-
Notifications
You must be signed in to change notification settings - Fork 1k
Description
Describe the bug
I've been running the WhetStone Benchmark from the Examples repo on different boards to compare the performance of the MCUs but I got unexpected results. The following results have been obtained with the Generic variants of each MCU and no optimization (O2):
- H503 @ 250 MHz: ~38 MIPS
- G474 @ 150 MHz: ~40 MIPS
- F411 @ 100 MHz: ~30 MIPS
The H5 running at a higher frequency is slightly slower than the G4 running at a lower frequency.
To make sure I'm not doing something wrong, I've run the benchmark using the CubeIDE on all chips, with all 3 Cache configs for the H5 (disabled, 1way, 2way). The results for F4/G4 are similar with Arduino, together with H5 with disabled cache.
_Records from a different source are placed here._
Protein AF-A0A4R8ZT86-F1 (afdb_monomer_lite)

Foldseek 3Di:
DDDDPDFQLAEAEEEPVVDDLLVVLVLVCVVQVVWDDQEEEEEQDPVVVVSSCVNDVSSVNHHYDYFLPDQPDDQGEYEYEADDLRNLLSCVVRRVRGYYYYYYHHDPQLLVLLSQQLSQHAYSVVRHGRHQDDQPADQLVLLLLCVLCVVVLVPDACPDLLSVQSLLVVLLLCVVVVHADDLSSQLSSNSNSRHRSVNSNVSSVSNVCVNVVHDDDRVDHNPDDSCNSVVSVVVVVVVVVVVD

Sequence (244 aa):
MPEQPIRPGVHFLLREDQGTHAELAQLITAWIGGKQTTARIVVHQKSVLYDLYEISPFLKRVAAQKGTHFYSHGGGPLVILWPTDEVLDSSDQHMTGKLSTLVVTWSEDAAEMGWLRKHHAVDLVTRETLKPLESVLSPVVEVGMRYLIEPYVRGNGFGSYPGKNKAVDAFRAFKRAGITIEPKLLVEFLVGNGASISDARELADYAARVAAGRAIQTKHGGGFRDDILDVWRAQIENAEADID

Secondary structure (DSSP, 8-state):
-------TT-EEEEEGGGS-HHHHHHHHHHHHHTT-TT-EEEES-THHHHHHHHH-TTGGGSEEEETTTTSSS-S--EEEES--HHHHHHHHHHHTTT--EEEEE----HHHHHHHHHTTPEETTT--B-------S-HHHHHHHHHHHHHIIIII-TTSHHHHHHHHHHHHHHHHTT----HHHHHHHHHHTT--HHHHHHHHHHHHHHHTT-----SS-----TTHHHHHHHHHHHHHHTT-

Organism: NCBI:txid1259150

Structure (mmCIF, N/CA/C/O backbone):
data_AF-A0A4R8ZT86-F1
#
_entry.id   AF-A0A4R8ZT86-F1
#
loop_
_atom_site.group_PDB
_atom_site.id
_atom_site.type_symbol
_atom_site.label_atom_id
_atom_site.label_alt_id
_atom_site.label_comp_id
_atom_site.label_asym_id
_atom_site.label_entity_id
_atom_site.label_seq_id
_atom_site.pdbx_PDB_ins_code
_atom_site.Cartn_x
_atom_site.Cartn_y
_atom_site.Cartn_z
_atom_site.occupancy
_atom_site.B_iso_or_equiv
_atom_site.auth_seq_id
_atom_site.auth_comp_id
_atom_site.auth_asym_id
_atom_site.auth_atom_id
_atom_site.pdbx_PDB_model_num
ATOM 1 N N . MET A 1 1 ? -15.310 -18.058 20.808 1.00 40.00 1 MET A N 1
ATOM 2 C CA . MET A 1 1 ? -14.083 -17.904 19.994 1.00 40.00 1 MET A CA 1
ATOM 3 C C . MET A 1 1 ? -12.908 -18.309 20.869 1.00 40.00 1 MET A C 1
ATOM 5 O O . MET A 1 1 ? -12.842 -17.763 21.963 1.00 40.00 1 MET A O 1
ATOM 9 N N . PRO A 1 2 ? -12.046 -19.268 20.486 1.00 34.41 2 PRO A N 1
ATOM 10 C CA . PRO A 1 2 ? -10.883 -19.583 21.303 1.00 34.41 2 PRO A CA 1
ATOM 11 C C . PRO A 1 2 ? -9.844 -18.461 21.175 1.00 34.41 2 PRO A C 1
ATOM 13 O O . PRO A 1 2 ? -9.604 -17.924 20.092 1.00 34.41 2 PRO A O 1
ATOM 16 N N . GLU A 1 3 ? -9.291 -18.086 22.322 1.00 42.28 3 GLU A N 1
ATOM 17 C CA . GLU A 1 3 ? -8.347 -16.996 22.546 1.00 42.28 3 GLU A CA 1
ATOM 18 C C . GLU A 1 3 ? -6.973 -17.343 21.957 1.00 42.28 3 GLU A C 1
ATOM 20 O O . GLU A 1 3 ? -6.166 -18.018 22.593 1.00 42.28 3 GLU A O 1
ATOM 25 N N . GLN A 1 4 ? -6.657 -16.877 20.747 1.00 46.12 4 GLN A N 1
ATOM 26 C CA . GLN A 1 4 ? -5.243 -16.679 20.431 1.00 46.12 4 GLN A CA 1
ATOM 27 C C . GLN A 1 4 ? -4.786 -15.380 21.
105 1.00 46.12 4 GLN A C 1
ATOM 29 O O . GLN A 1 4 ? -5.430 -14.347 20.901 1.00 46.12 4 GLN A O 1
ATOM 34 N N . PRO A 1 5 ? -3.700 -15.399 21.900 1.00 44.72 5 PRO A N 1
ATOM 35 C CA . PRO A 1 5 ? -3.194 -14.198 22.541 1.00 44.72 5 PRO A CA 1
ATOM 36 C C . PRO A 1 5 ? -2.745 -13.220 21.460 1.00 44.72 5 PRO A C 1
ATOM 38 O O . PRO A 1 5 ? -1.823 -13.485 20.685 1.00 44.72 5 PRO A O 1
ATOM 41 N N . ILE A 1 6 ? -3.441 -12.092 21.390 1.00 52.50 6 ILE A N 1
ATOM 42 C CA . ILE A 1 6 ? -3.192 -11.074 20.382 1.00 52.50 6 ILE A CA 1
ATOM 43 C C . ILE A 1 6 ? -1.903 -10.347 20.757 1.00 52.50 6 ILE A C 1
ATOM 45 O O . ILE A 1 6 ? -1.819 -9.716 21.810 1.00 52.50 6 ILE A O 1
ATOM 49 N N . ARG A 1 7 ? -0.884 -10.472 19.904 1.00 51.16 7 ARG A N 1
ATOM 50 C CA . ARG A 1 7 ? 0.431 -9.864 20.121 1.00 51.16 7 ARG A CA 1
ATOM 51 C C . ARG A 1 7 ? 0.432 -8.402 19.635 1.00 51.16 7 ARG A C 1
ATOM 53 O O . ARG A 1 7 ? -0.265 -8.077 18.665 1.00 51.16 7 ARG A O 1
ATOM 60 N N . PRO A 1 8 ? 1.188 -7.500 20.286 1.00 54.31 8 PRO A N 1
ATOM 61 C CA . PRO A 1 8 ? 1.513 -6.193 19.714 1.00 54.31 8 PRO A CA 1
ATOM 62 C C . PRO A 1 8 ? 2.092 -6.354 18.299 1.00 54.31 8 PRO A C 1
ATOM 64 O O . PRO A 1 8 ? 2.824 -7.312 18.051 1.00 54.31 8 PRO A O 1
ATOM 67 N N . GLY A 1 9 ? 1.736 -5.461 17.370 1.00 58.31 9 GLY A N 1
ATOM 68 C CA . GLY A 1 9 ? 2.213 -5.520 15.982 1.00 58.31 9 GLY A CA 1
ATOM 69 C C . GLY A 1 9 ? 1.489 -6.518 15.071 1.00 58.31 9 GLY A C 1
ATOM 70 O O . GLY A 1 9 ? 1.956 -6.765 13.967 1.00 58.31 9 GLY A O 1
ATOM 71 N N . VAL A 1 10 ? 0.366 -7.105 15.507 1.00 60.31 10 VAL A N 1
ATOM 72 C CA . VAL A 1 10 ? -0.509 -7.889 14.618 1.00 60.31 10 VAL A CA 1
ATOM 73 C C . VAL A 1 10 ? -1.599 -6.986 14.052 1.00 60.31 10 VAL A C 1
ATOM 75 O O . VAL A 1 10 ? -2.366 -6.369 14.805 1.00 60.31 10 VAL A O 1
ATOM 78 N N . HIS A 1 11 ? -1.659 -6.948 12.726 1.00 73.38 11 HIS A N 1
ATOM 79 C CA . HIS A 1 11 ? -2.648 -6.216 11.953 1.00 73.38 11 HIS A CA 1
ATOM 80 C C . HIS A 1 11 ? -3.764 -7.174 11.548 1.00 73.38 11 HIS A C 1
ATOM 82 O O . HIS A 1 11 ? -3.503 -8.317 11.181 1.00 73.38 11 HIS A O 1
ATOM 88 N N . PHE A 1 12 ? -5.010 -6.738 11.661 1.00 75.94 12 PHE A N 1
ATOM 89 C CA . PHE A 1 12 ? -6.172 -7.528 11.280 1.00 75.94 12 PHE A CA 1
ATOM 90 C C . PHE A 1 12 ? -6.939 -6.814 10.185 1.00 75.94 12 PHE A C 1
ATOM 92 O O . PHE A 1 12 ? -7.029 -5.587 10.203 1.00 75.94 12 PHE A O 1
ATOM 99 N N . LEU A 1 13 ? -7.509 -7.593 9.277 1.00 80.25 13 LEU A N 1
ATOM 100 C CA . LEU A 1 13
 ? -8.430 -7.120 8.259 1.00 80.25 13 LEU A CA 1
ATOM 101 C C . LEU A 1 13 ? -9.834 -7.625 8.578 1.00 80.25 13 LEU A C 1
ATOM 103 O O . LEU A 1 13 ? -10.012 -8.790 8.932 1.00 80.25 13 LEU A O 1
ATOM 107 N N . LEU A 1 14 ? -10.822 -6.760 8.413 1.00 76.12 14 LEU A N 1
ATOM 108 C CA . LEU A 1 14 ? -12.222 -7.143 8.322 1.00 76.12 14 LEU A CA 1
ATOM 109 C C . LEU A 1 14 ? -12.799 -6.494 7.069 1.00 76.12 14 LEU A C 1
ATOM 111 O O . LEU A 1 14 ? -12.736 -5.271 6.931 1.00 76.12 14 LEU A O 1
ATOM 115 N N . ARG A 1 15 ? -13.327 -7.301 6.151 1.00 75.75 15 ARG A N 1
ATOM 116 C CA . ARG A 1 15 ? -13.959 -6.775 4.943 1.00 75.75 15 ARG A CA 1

When enabling the cache, the score is way better:
- H503 @ 250 MHz with 2 way Cache enabled: ~91 MIPS
This shows an improvement of almost 3x compared to the F4 @ 100MHz, as expected .
To Reproduce
Run the WhetStone benchmark from the Examples repo on H5 and F4/G4 MCUs and compare the results, taking into account the CPU frequency.
Expected behavior
I expected the H5 to outperform the G4/F4 only taking into account the frequency, let alone the M33 improvements over M4.
Desktop:
- OS: Windows
- Arduino IDE version: 2.3.2
- STM32 core version: main branch (d7019d1)
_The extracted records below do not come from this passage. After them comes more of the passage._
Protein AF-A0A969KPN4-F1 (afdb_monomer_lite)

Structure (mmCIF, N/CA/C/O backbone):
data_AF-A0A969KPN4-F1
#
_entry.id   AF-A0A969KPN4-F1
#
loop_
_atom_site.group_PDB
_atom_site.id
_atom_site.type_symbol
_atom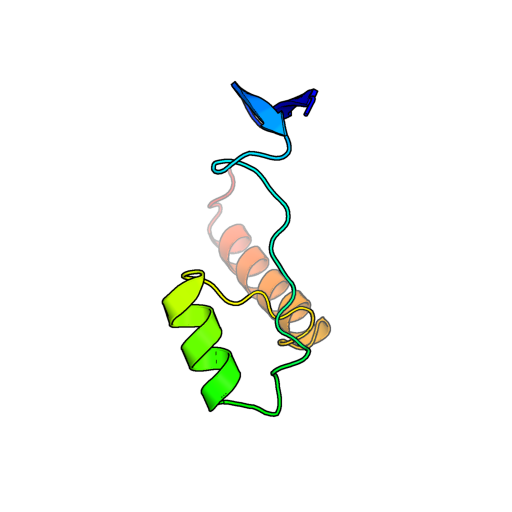_site.label_atom_id
_atom_site.label_alt_id
_atom_site.label_comp_id
_atom_site.label_asym_id
_atom_site.label_entity_id
_atom_site.label_seq_id
_atom_site.pdbx_PDB_ins_code
_atom_site.Cartn_x
_atom_site.Cartn_y
_atom_site.Cartn_z
_atom_site.occupancy
_atom_site.B_iso_or_equiv
_atom_site.auth_seq_id
_atom_site.auth_comp_id
_atom_site.auth_asym_id
_atom_site.auth_atom_id
_atom_site.pdbx_PDB_model_num
ATOM 1 N N . MET A 1 1 ? 6.522 21.361 -13.654 1.00 77.50 1 MET A N 1
ATOM 2 C CA . MET A 1 1 ? 6.979 21.247 -12.254 1.00 77.50 1 MET A CA 1
ATOM 3 C C . MET A 1 1 ? 6.332 22.366 -11.461 1.00 77.50 1 MET A C 1
ATOM 5 O O . MET A 1 1 ? 6.341 23.494 -11.937 1.00 77.50 1 MET A O 1
ATOM 9 N N . MET A 1 2 ? 5.726 22.052 -10.320 1.00 92.31 2 MET A N 1
ATOM 10 C CA . MET A 1 2 ? 4.988 22.993 -9.470 1.00 92.31 2 MET A CA 1
ATOM 11 C C . MET A 1 2 ? 5.388 22.781 -8.009 1.00 92.31 2 MET A C 1
ATOM 13 O O . MET A 1 2 ? 5.658 21.648 -7.616 1.00 92.31 2 MET A O 1
ATOM 17 N N . GLN A 1 3 ? 5.427 23.846 -7.208 1.00 93.81 3 GLN A N 1
ATOM 18 C CA . GLN A 1 3 ? 5.572 23.712 -5.758 1.00 93.81 3 GLN A CA 1
ATOM 19 C C . GLN A 1 3 ? 4.243 23.287 -5.127 1.00 93.81 3 GLN A C 1
ATOM 21 O O . GLN A 1 3 ? 3.202 23.877 -5.407 1.00 93.81 3 GLN A O 1
ATOM 26 N N . VAL A 1 4 ? 4.288 22.269 -4.270 1.00 94.00 4 VAL A N 1
ATOM 27 C CA . VAL A 1 4 ? 3.139 21.748 -3.523 1.00 94.00 4 VAL A CA 1
ATOM 28 C C . VAL A 1 4 ? 3.481 21.646 -2.040 1.00 94.00 4 VAL A C 1
ATOM 30 O O . VAL A 1 4 ? 4.582 21.226 -1.680 1.00 94.00 4 VAL A O 1
ATOM 33 N N . ARG A 1 5 ? 2.527 21.987 -1.169 1.00 94.50 5 ARG A N 1
ATOM 34 C CA . ARG A 1 5 ? 2.640 21.754 0.276 1.00 94.50 5 ARG A CA 1
ATOM 35 C C . ARG A 1 5 ? 2.322 20.289 0.570 1.00 94.50 5 ARG A C 1
ATOM 37 O O . ARG A 1 5 ? 1.221 19.825 0.285 1.00 94.50 5 ARG A O 1
ATOM 44 N N . PHE A 1 6 ? 3.264 19.571 1.169 1.00 91.25 6 PHE A N 1
ATOM 45 C CA . PHE A 1 6 ? 3.106 18.181 1.591 1.00 91.25 6 PHE A CA 1
ATOM 46 C C . PHE A 1 6 ? 3.456 18.015 3.064 1.00 91.25 6 PHE A C 1
ATOM 48 O O . PHE A 1 6 ? 4.596 18.235 3.484 1.00 91.25 6 PHE A O 1
ATOM 55 N N . GLY A 1 7 ? 2.452 17.646 3.862 1.00 91.75 7 GLY A N 1
ATOM 56 C CA . GLY A 1 7 ? 2.556 17.690 5.316 1.00 91.75 7 GLY A CA 1
ATOM 57 C C . GLY A 1 7 ? 2.982 19.088 5.768 1.00 91.75 7 GLY A C 1
ATOM 58 O O . GLY A 1 7 ? 2.284 20.072 5.535 1.00 91.75 7 GLY A O 1
ATOM 59 N N . TYR A 1 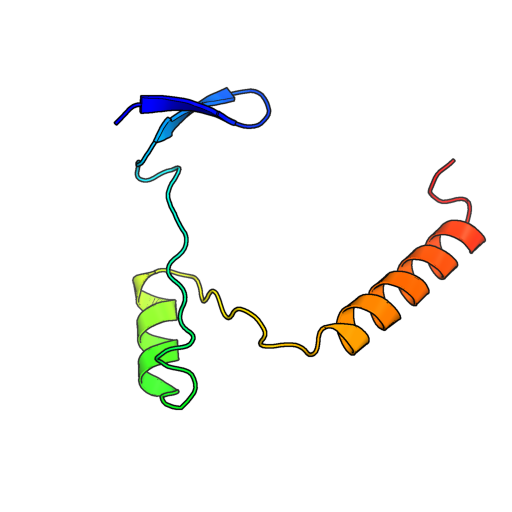8 ? 4.163 19.177 6.372 1.00 94.00 8 TYR A N 1
ATOM 60 C CA . TYR A 1 8 ? 4.721 20.417 6.909 1.00 94.00 8 TYR A CA 1
ATOM 61 C C . TYR A 1 8 ? 5.749 21.106 5.992 1.00 94.00 8 TYR A C 1
ATOM 63 O O . TYR A 1 8 ? 6.260 22.156 6.375 1.00 94.00 8 TYR A O 1
ATOM 71 N N . ARG A 1 9 ? 6.047 20.583 4.792 1.00 93.50 9 ARG A N 1
ATOM 72 C CA . ARG A 1 9 ? 7.084 21.135 3.894 1.00 93.50 9 ARG A CA 1
ATOM 73 C C . ARG A 1 9 ? 6.575 21.404 2.479 1.00 93.50 9 ARG A C 1
ATOM 75 O O . ARG A 1 9 ? 5.671 20.720 2.010 1.00 93.50 9 ARG A O 1
ATOM 82 N N . ASP A 1 10 ? 7.177 22.373 1.797 1.00 95.62 10 ASP A N 1
ATOM 83 C CA . ASP A 1 10 ? 6.942 22.616 0.371 1.00 95.62 10 ASP A CA 1
ATOM 84 C C . ASP A 1 10 ? 7.939 21.803 -0.463 1.00 95.62 10 ASP A C 1
ATOM 86 O O . ASP A 1 10 ? 9.133 21.786 -0.167 1.00 95.62 10 ASP A O 1
ATOM 90 N N . VAL A 1 11 ? 7.451 21.110 -1.493 1.00 94.69 11 VAL A N 1
ATOM 91 C CA . VAL A 1 11 ? 8.270 20.280 -2.390 1.00 94.69 11 VAL A CA 1
ATOM 92 C C . VAL A 1 11 ? 7.915 20.532 -3.850 1.00 94.69 11 VAL A C 1
ATOM 94 O O . VAL A 1 11 ? 6.825 21.004 -4.167 1.00 94.69 11 VAL A O 1
ATOM 97 N N . ILE A 1 12 ? 8.830 20.204 -4.760 1.00 96.50 12 ILE A N 1
ATOM 98 C CA . ILE A 1 12 ? 8.588 20.285 -6.203 1.00 96.50 12 ILE A CA 1
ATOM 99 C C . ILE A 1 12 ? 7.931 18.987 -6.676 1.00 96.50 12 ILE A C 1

- Tools menu settings: O0, Newlib Nano + printf, USB CDC, UART disabled
- Upload method: DFU
Board:
- Name: Generic H503CBUx (on WeAct STM32H503CoreBoard)
Additional context
I know that support for H5 is still relatively new, but the family is supposed to be high performance so it will be a shame to have the it underperform.
I have been looking through the core code and I have seen the Cache being enabled for Cortex-M33 MCUs, but there were also some cache defines missing from the default config header. I don't know what is happening, am I missing something?